*** Begin section ***
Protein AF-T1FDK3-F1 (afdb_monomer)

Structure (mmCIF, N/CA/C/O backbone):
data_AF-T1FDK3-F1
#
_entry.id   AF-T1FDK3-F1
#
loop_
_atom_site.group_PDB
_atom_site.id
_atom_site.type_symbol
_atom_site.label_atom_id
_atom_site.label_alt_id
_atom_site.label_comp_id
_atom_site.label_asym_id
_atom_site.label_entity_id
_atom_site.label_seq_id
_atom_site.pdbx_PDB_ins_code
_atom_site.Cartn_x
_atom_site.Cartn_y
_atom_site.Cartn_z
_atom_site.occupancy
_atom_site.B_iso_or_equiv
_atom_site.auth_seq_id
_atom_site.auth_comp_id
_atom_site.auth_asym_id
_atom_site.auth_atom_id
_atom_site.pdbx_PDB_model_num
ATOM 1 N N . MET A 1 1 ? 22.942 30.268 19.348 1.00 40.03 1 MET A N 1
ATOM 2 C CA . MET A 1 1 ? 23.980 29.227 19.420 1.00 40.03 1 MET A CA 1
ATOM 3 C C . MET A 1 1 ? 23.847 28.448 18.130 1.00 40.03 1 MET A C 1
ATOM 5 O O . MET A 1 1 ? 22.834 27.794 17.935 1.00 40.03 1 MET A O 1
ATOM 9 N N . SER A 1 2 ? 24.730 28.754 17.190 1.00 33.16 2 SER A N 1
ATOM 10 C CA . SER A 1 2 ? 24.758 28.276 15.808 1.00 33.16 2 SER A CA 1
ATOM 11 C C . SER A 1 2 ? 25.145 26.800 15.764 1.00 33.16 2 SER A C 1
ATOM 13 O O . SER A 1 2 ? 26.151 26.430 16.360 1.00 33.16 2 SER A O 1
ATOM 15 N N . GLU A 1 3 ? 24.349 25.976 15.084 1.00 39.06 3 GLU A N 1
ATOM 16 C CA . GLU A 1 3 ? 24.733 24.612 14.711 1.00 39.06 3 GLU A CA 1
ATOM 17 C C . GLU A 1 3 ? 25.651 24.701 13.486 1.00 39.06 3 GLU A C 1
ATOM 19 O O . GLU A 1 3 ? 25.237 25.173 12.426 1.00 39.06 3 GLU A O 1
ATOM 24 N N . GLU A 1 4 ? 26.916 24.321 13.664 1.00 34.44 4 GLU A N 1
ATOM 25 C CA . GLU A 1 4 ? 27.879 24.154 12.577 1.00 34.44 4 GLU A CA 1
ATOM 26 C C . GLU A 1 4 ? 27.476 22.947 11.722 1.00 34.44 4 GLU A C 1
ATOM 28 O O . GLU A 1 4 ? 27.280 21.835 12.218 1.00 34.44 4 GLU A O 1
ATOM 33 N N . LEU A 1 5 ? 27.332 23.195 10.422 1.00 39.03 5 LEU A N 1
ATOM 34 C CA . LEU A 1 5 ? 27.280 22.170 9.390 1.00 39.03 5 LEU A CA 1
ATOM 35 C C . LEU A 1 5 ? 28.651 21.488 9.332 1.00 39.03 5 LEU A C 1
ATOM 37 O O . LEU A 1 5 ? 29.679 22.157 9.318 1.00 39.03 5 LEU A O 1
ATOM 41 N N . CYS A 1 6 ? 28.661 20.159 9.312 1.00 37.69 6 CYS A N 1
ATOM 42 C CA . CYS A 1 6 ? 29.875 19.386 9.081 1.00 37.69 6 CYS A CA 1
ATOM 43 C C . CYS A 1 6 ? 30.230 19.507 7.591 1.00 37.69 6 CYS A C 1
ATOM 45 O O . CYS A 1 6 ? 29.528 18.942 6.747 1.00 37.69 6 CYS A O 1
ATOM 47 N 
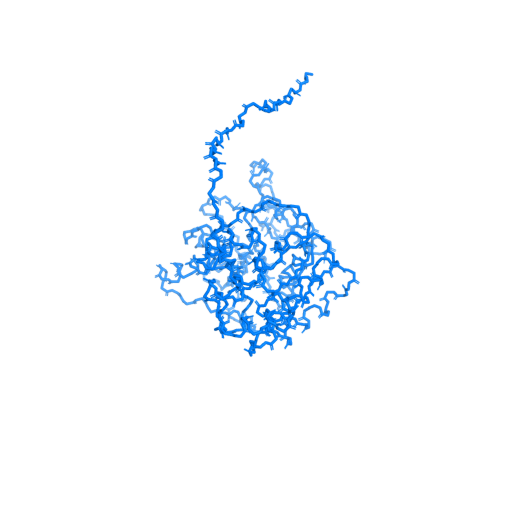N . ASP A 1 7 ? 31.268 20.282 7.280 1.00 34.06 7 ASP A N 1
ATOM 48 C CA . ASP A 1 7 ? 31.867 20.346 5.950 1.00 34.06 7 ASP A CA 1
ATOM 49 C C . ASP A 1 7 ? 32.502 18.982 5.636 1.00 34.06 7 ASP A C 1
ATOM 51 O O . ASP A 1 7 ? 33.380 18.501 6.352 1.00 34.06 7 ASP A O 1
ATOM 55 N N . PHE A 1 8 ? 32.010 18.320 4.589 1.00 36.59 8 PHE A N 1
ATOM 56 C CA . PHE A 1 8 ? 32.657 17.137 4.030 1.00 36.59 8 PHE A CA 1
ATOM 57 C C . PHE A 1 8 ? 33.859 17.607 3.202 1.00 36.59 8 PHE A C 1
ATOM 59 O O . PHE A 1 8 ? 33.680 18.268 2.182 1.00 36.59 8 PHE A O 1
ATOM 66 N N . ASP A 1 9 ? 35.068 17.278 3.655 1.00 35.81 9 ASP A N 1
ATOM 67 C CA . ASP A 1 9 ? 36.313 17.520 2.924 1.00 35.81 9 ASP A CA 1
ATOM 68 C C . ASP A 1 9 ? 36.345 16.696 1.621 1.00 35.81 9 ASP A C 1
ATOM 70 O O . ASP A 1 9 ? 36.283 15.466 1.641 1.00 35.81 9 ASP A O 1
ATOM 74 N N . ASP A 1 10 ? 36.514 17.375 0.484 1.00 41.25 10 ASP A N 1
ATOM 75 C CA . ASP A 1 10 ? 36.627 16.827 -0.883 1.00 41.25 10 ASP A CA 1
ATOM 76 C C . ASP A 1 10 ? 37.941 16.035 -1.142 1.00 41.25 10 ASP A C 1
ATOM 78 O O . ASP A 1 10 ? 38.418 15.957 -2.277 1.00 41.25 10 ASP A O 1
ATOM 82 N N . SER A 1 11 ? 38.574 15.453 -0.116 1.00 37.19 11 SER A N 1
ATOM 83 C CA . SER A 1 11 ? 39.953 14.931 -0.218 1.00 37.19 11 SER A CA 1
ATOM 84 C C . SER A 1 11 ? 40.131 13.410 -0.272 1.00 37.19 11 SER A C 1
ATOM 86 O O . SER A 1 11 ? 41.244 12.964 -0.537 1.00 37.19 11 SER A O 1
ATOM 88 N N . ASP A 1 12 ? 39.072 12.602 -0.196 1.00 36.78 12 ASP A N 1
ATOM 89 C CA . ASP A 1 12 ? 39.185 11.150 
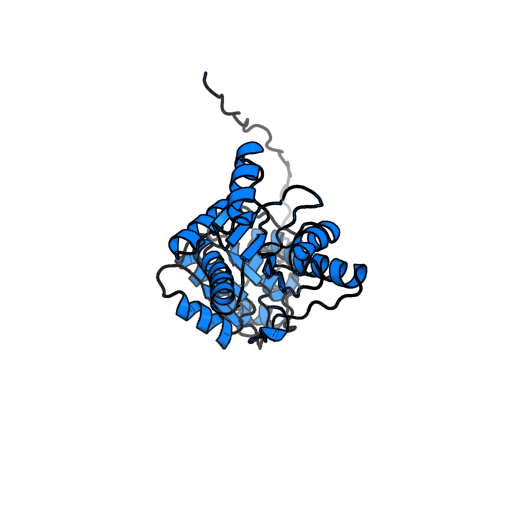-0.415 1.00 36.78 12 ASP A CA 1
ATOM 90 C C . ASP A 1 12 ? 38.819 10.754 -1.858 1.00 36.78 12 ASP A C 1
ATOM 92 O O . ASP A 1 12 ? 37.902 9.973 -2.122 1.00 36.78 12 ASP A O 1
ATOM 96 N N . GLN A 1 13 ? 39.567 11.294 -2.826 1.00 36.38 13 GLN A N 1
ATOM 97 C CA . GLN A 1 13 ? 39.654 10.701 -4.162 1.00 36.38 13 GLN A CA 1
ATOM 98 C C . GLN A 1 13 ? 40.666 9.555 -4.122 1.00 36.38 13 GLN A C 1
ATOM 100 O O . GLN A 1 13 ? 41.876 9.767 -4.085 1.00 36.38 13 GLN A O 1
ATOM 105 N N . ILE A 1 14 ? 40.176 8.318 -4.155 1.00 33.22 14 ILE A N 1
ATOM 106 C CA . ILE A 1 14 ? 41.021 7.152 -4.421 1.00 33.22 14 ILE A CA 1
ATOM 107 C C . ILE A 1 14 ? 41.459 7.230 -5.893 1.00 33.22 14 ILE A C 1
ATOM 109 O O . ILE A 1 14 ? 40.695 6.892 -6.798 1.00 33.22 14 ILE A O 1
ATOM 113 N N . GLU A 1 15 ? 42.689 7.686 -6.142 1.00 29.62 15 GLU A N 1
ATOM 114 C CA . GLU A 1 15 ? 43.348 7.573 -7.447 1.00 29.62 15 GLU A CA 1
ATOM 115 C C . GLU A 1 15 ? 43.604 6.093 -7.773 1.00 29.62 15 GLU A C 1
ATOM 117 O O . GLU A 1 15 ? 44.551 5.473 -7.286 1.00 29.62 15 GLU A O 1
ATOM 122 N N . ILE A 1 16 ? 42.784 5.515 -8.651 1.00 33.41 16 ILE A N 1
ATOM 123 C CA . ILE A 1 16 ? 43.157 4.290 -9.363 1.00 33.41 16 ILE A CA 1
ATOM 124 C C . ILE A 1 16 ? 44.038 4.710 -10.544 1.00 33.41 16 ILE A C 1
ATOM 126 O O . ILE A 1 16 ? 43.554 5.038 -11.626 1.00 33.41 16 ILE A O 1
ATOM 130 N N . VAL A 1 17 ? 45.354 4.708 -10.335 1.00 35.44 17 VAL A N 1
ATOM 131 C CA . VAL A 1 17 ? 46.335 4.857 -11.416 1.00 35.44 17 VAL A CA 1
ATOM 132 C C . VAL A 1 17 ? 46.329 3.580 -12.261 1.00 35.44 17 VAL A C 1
*** End section ***
Here the job is to set down exactly the lines of the material above that fall between the one with "ATOM 3 C C ." and the one with "ATOM 10 C CA", inclusive, and nothing beyond them.

__TASK OUTPUT__
ATOM 3 C C . MET A 1 1 ? 23.847 28.448 18.130 1.00 40.03 1 MET A C 1
ATOM 5 O O . MET A 1 1 ? 22.834 27.794 17.935 1.00 40.03 1 MET A O 1
ATOM 9 N N . SER A 1 2 ? 24.730 28.754 17.190 1.00 33.16 2 SER A N 1
ATOM 10 C CA . SER A 1 2 ? 24.758 28.276 15.808 1.00 33.16 2 SER A CA 1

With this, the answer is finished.